Dharmadasa's latest cinematic expression Avilenasului was premiered in March 2020, setting a new mark in the Sri Lankan film culture as the first film representing the road thriller genre.

He is also a visiting lecturer on film studies at 'Sri Palee Campus', Digital Film Academy Sri Lanka and Sri Lanka Television Training Institute : SLTTI.

==Script Writing==

As a script writer, Dharmadasa collaborated with Boodee Keerthisena's upcoming film, Alone in a Valley. and Sanjeewa Pushpakumara's debut film Flying Fish. He is also the scriptwriter of Udaya Dharmawardhana's upcoming French feature film Miles of a Dream.

==Writing and Critiques==

Dharmadasa authored several fictions in Sinhala language Bitter Lips and the first erotic novel series in Sri Lanka Faculty of sex.
He is an active blogger since 2010 and his blog CULT is a popular platform which discusses current social, political and cultural issues. His articles are published weekly in the 'Randiva' national newspaper under the title of his blog Cult. The book 'Cult : Bibili Nangina Belikatu' was published in 2012 which includes a collection of his articles published on the blog.

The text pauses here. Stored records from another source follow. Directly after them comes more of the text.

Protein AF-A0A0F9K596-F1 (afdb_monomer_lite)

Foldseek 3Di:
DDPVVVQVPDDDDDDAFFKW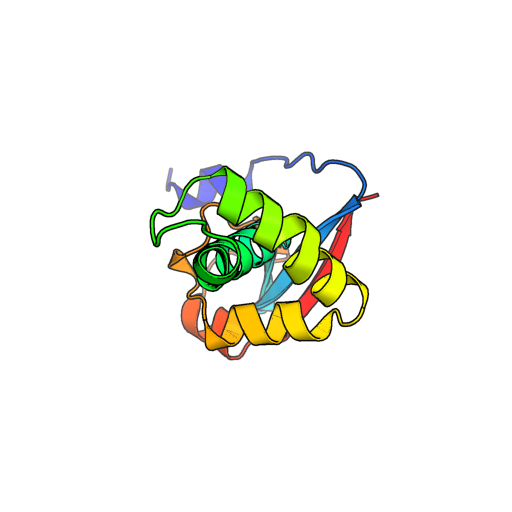KWFQFPVRWIKTATLVLLLLVQLVVCLQVQDDPSDGDVVSSVCSSPVPRVVCCVVPVVVSLVSCQPPHFPVSGPDMHGDDDDDDHDRRCRSNPTDIDMDGDD

Organism: NCBI:txid412755

pLDDT: mean 87.02, std 13.96, range [39.88, 98.38]

Structure (mmCIF, N/CA/C/O backbone):
data_AF-A0A0F9K596-F1
#
_entry.id   AF-A0A0F9K596-F1
#
loop_
_atom_site.group_PDB
_atom_site.id
_atom_site.type_symbol
_atom_site.label_atom_id
_atom_site.label_alt_id
_atom_site.label_comp_id
_atom_site.label_asym_id
_atom_site.label_entity_id
_atom_site.label_seq_id
_atom_site.pdbx_PDB_ins_code
_atom_site.Cartn_x
_atom_site.Cartn_y
_atom_site.Cartn_z
_atom_site.occupancy
_atom_site.B_iso_or_equiv
_atom_site.auth_seq_id
_atom_site.auth_comp_id
_atom_site.auth_asym_id
_atom_site.auth_atom_id
_atom_site.pdbx_PDB_model_num
ATOM 1 N N . MET A 1 1 ? -4.764 23.456 21.492 1.00 43.22 1 MET A N 1
ATOM 2 C CA . MET A 1 1 ? -5.358 22.317 20.758 1.00 43.22 1 MET A CA 1
ATOM 3 C C . MET A 1 1 ? -4.214 21.466 20.251 1.00 43.22 1 MET A C 1
ATOM 5 O O . MET A 1 1 ? -3.318 22.031 19.637 1.00 43.22 1 MET A O 1
ATOM 9 N N . ASN A 1 2 ? -4.201 20.176 20.588 1.00 39.88 2 ASN A N 1
ATOM 10 C CA . ASN A 1 2 ? -3.121 19.256 20.222 1.00 39.88 2 ASN A CA 1
ATOM 11 C C . ASN A 1 2 ? -3.252 18.870 18.735 1.00 39.88 2 ASN A C 1
ATOM 13 O O . ASN A 1 2 ? -4.380 18.772 18.248 1.00 39.88 2 ASN A O 1
ATOM 17 N N . THR A 1 3 ? -2.144 18.678 18.018 1.00 43.69 3 THR A N 1
ATOM 18 C CA . THR A 1 3 ? -2.118 18.417 16.560 1.00 43.69 3 THR A CA 1
ATOM 19 C C . THR A 1 3 ? -2.986 17.216 16.169 1.00 43.69 3 THR A C 1
ATOM 21 O O . THR A 1 3 ? -3.737 17.294 15.203 1.00 43.69 3 THR A O 1
ATOM 24 N N . ILE A 1 4 ? -3.015 16.194 17.030 1.00 46.75 4 ILE A N 1
ATOM 25 C CA . ILE A 1 4 ? -3.842 14.981 16.909 1.00 46.75 4 ILE A CA 1
ATOM 26 C C . ILE A 1 4 ? -5.334 15.322 16.722 1.00 46.75 4 ILE A C 1
ATOM 28 O O . ILE A 1 4 ? -5.995 14.824 15.820 1.00 46.75 4 ILE A O 1
ATOM 32 N N . THR A 1 5 ? -5.870 16.264 17.507 1.00 42.19 5 THR A N 1
ATOM 33 C CA . THR A 1 5 ? -7.287 16.679 17.422 1.00 42.19 5 THR A CA 1
ATOM 34 C C . THR A 1 5 ? -7.662 17.369 16.104 1.00 42.19 5 THR A C 1
ATOM 36 O O . THR A 1 5 ? -8.845 17.445 15.778 1.00 42.19 5 THR A O 1
ATOM 39 N N . LYS A 1 6 ? -6.696 17.924 15.357 1.00 46.22 6 LYS A N 1
ATOM 40 C CA . LYS A 1 6 ? -6.967 18.543 14.048 1.00 46.22 6 LYS A CA 1
ATOM 41 C C . LYS A 1 6 ? -7.115 17.499 12.943 1.00 46.22 6 LYS A C 1
ATOM 43 O O . LYS A 1 6 ? -7.954 17.694 12.072 1.00 46.22 6 LYS A O 1
ATOM 48 N N . GLU A 1 7 ? -6.355 16.410 12.996 1.00 52.25 7 GLU A N 1
ATOM 49 C CA . GLU A 1 7 ? -6.448 15.318 12.016 1.00 52.25 7 GLU A CA 1
ATOM 50 C C . GLU A 1 7 ? -7.744 14.519 12.177 1.00 52.25 7 GLU A C 1
ATOM 52 O O . GLU A 1 7 ? -8.383 14.182 11.185 1.00 52.25 7 GLU A O 1
ATOM 57 N N . MET A 1 8 ? -8.214 14.347 13.419 1.00 51.00 8 MET A N 1
ATOM 58 C CA . MET A 1 8 ? -9.477 13.658 13.728 1.00 51.00 8 MET A CA 1
ATOM 59 C C . MET A 1 8 ? -10.741 14.334 13.166 1.00 51.00 8 MET A C 1
ATOM 61 O O . MET A 1 8 ? -11.788 13.702 13.119 1.00 51.00 8 MET A O 1
ATOM 65 N N . ASN A 1 9 ? -10.676 15.612 12.775 1.00 52.25 9 ASN A N 1
ATOM 66 C CA . ASN A 1 9 ? -11.824 16.367 12.250 1.00 52.25 9 ASN A CA 1
ATOM 67 C C . ASN A 1 9 ? -11.741 16.611 10.733 1.00 52.25 9 ASN A C 1
ATOM 69 O O . ASN A 1 9 ? -12.481 17.441 10.201 1.00 52.25 9 ASN A O 1
ATOM 73 N N . LYS A 1 10 ? -10.816 15.948 10.030 1.00 60.81 10 LYS A N 1
ATOM 74 C CA . LYS A 1 10 ? -10.683 16.074 8.578 1.00 60.81 10 LYS A CA 1
ATOM 75 C C . LYS A 1 10 ? -11.628 15.075 7.908 1.00 60.81 10 LYS A C 1
ATOM 77 O O . LYS A 1 10 ? -11.439 13.869 8.014 1.00 60.81 10 LYS A O 1
ATOM 82 N N . GLU A 1 11 ? -12.651 15.579 7.221 1.00 66.06 11 GLU A N 1
ATOM 83 C CA . GLU A 1 11 ? -13.479 14.754 6.337 1.00 66.06 11 GLU A CA 1
ATOM 84 C C . GLU A 1 11 ? -12.669 14.393 5.090 1.00 66.06 11 GLU A C 1
ATOM 86 O O . GLU A 1 11 ? -12.453 15.214 4.190 1.00 66.06 11 GLU A O 1
ATOM 91 N N . TRP A 1 12 ? -12.183 13.158 5.048 1.00 71.31 12 TRP A N 1
ATOM 92 C CA . TRP A 1 12 ? -11.471 12.636 3.893 1.00 71.31 12 TRP A CA 1
ATOM 93 C C . TRP A 1 12 ? -12.460 12.259 2.794 1.00 71.31 12 TRP A C 1
ATOM 95 O O . TRP A 1 12 ? -13.401 11.499 3.011 1.00 71.31 12 TRP A O 1
ATOM 105 N N . HIS A 1 13 ? -12.236 12.805 1.604 1.00 78.25 13 HIS A N 1
ATOM 106 C CA . HIS A 1 13 ? -12.972 12.440 0.402 1.00 78.25 13 HIS A CA 1
ATOM 107 C C . HIS A 1 13 ? -12.058 11.568 -0.448 1.00 78.25 13 HIS A C 1
ATOM 109 O O . HIS A 1 13 ? -11.153 12.073 -1.113 1.00 78.25 13 HIS A O 1
ATOM 115 N N . PHE A 1 14 ? -12.273 10.259 -0.386 1.00 83.31 14 PHE A N 1
ATOM 116 C CA . PHE A 1 14 ? -11.497 9.309 -1.168 1.00 83.31 14 PHE A CA 1
ATOM 117 C C . PHE A 1 14 ? -12.090 9.156 -2.570 1.00 83.31 14 PHE A C 1
ATOM 119 O O . PHE A 1 14 ? -13.316 9.163 -2.721 1.00 83.31 14 PHE A O 1
ATOM 126 N N . PRO A 1 15 ? -11.251 9.034 -3.613 1.00 84.81 15 PRO A N 1
ATOM 127 C CA . PRO A 1 15 ? -11.749 8.722 -4.939 1.00 84.81 15 PRO A CA 1
ATOM 128 C C . PRO A 1 15 ? -12.389 7.332 -4.943 1.00 84.81 15 PRO A C 1
ATOM 130 O O . PRO A 1 15 ? -12.018 6.449 -4.169 1.00 84.81 15 PRO A O 1
ATOM 133 N N . LYS A 1 16 ? -13.327 7.123 -5.864 1.00 85.75 16 LYS A N 1
ATOM 134 C CA . LYS A 1 16 ? -13.894 5.799 -6.102 1.00 85.75 16 LYS A CA 1
ATOM 135 C C . LYS A 1 16 ? -12.789 4.792 -6.442 1.00 85.75 16 LYS A C 1
ATOM 137 O O . LYS A 1 16 ? -11.914 5.089 -7.254 1.00 85.75 16 LYS A O 1
ATOM 142 N N . GLY A 1 17 ? -12.860 3.606 -5.847 1.00 86.25 17 GLY A N 1
ATOM 143 C CA . GLY A 1 17 ? -11.860 2.550 -5.979 1.00 86.25 17 GLY A CA 1
ATOM 144 C C . GLY A 1 17 ? -10.617 2.762 -5.112 1.00 86.25 17 GLY A C 1
ATOM 145 O O . GLY A 1 17 ? -9.665 1.993 -5.229 1.00 86.25 17 GLY A O 1
ATOM 146 N N . PHE A 1 18 ? -10.592 3.779 -4.239 1.00 91.25 18 PHE A N 1
ATOM 147 C CA . PHE A 1 18 ? -9.503 3.936 -3.279 1.00 91.25 18 PHE A CA 1
ATOM 148 C C . PHE A 1 18 ? -9.481 2.743 -2.327 1.00 91.25 18 PHE A C 1
ATOM 150 O O . PHE A 1 18 ? -10.500 2.417 -1.717 1.00 91.25 18 PHE A O 1
ATOM 157 N N . LYS A 1 19 ? -8.318 2.102 -2.202 1.00 94.75 19 LYS A N 1
ATOM 158 C CA . LYS A 1 19 ? -8.120 0.901 -1.390 1.00 94.75 19 LYS A CA 1
ATOM 159 C C . LYS A 1 19 ? -7.130 1.187 -0.267 1.00 94.75 19 LYS A C 1
ATOM 161 O O . LYS A 1 19 ? -6.051 1.733 -0.505 1.00 94.75 19 LYS A O 1
ATOM 166 N N . MET A 1 20 ? -7.486 0.777 0.944 1.00 95.75 20 MET A N 1
ATOM 167 C CA . MET A 1 20 ? -6.634 0.864 2.127 1.00 95.75 20 MET A CA 1
ATOM 168 C C . MET A 1 20 ? -6.352 -0.511 2.708 1.00 95.75 20 MET A C 1
ATOM 170 O O . MET A 1 20 ? -7.213 -1.395 2.668 1.00 95.75 20 MET A O 1
ATOM 174 N N . LEU A 1 21 ? -5.172 -0.636 3.307 1.00 96.06 21 LEU A N 1
ATOM 175 C CA . LEU A 1 21 ? -4.860 -1.672 4.279 1.00 96.06 21 LEU A CA 1
ATOM 176 C C . LEU A 1 21 ? -5.176 -1.107 5.667 1.00 96.06 21 LEU A C 1
ATOM 178 O O . LEU A 1 21 ? -4.600 -0.099 6.076 1.00 96.06 21 LEU A O 1
ATOM 182 N N . VAL A 1 22 ? -6.138 -1.712 6.355 1.00 95.00 22 VAL A N 1
ATOM 183 C CA . VAL A 1 22 ? -6.639 -1.275 7.658 1.00 95.00 22 VAL A CA 1
ATOM 184 C C . VAL A 1 22 ? -6.122 -2.212 8.731 1.00 95.00 22 VAL A C 1
ATOM 186 O O . VAL A 1 22 ? -6.411 -3.404 8.697 1.00 95.00 22 VAL A O 1
ATOM 189 N N . THR A 1 23 ? -5.403 -1.652 9.695 1.00 93.62 23 THR A N 1
ATOM 190 C CA . THR A 1 23 ? -4.847 -2.363 10.845 1.00 93.62 23 THR A CA 1
ATOM 191 C C . THR A 1 23 ? -5.701 -2.100 12.079 1.00 93.62 23 THR A C 1
ATOM 193 O O . THR A 1 23 ? -5.992 -0.944 12.402 1.00 93.62 23 THR A O 1
ATOM 196 N N . THR A 1 24 ? -6.094 -3.166 12.775 1.00 92.38 24 THR A N 1
ATOM 197 C CA . THR A 1 24 ? -6.711 -3.076 14.103 1.00 92.38 24 THR A CA 1
ATOM 198 C C . THR A 1 24 ? -5.615 -2.992 15.155 1.00 92.38 24 THR A C 1
ATOM 200 O O . THR A 1 24 ? -4.829 -3.921 15.329 1.00 92.38 24 THR A O 1
ATOM 203 N N . MET A 1 25 ? -5.570 -1.864 15.852 1.00 90.06 25 MET A N 1
ATOM 204 C CA . MET A 1 25 ? -4.595 -1.565 16.890 1.00 90.06 25 MET A CA 1
ATOM 205 C C . MET A 1 2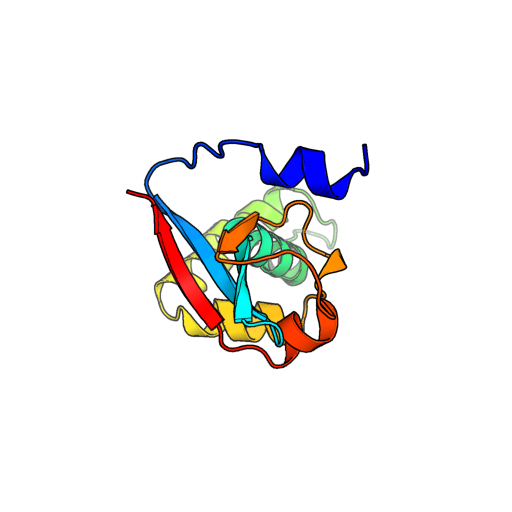5 ? -4.965 -2.236 18.227 1.00 90.06 25 MET A C 1
ATOM 207 O O . MET A 1 25 ? -6.131 -2.583 18.439 1.00 90.06 25 MET A O 1
ATOM 211 N N . PRO A 1 26 ? -4.023 -2.360 19.183 1.00 87.56 26 PRO A N 1
ATOM 212 C CA . PRO A 1 26 ? -4.279 -2.969 20.497 1.00 87.56 26 PRO A CA 1
ATOM 213 C C . PRO A 1 26 ? -5.402 -2.332 21.318 1.00 87.56 26 PRO A C 1
ATOM 215 O O . PRO A 1 26 ? -6.057 -3.011 22.107 1.00 87.56 26 PRO A O 1
ATOM 218 N N . ASP A 1 27 ? -5.627 -1.027 21.152 1.00 87.12 27 ASP A N 1
ATOM 219 C CA . ASP A 1 27 ? -6.712 -0.290 21.810 1.00 87.12 27 ASP A CA 1
ATOM 220 C C . ASP A 1 27 ? -8.080 -0.483 21.124 1.00 87.12 27 ASP A C 1
ATOM 222 O O . ASP A 1 27 ? -9.083 0.085 21.560 1.00 87.12 27 ASP A O 1
ATOM 226 N N . GLY A 1 28 ? -8.131 -1.290 20.060 1.00 87.31 28 GLY A N 1
ATOM 227 C CA . GLY A 1 28 ? -9.308 -1.535 19.236 1.00 87.31 28 GLY A CA 1
ATOM 228 C C . GLY A 1 28 ? -9.570 -0.458 18.181 1.00 87.31 28 GLY A C 1
ATOM 229 O O . GLY A 1 28 ? -10.541 -0.586 17.432 1.00 87.31 28 GLY A O 1
ATOM 230 N N . SER A 1 29 ? -8.746 0.594 18.097 1.00 89.81 29 SER A N 1
ATOM 231 C CA . SER A 1 29 ? -8.849 1.569 17.011 1.00 89.81 29 SER A CA 1
ATOM 232 C C . SER A 1 29 ? -8.431 0.950 15.676 1.00 89.81 29 SER A C 1
ATOM 234 O O . SER A 1 29 ? -7.589 0.055 15.620 1.00 89.81 29 SER A O 1
ATOM 236 N N . LYS A 1 30 ? -9.027 1.413 14.578 1.00 91.19 30 LYS A N 1
ATOM 237 C CA . LYS A 1 30 ? -8.700 0.969 13.221 1.00 91.19 30 LYS A CA 1
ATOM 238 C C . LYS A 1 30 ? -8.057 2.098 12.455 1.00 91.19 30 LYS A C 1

He also co-authored a book on his film How I Wonder What You Are which was a collective of critiques and reviews received for the film.

Dharmadasa is a songwriter, and a novelist whose stories are published weekly in a national paper.

Dharmadasa hosted several film programs at local television stations Sirasa TV – Art Eka, Siyatha TV- Swaroopana, and Hiru TV- Cult Eka.

==Alternative Screening Platforms==

Dharmadasa adopted an alternative screening method for his debut How I Wonder What You Are which targeted small audiences in different locations. Screenings were organized by various groups that were passionate towards the film.

He then introduced this format of screenings as a platform for other indie filmmakers and film lovers to meet informally and share their thoughts and concepts and co-founded Kolamba Talkies.

==Advertising==

Dharmadasa counts 5 years of experience in the advertising industry as a Sinhala copywriter and is currently working at 'Bates CHI & Strategic Alliance' as an Associate Creative Director.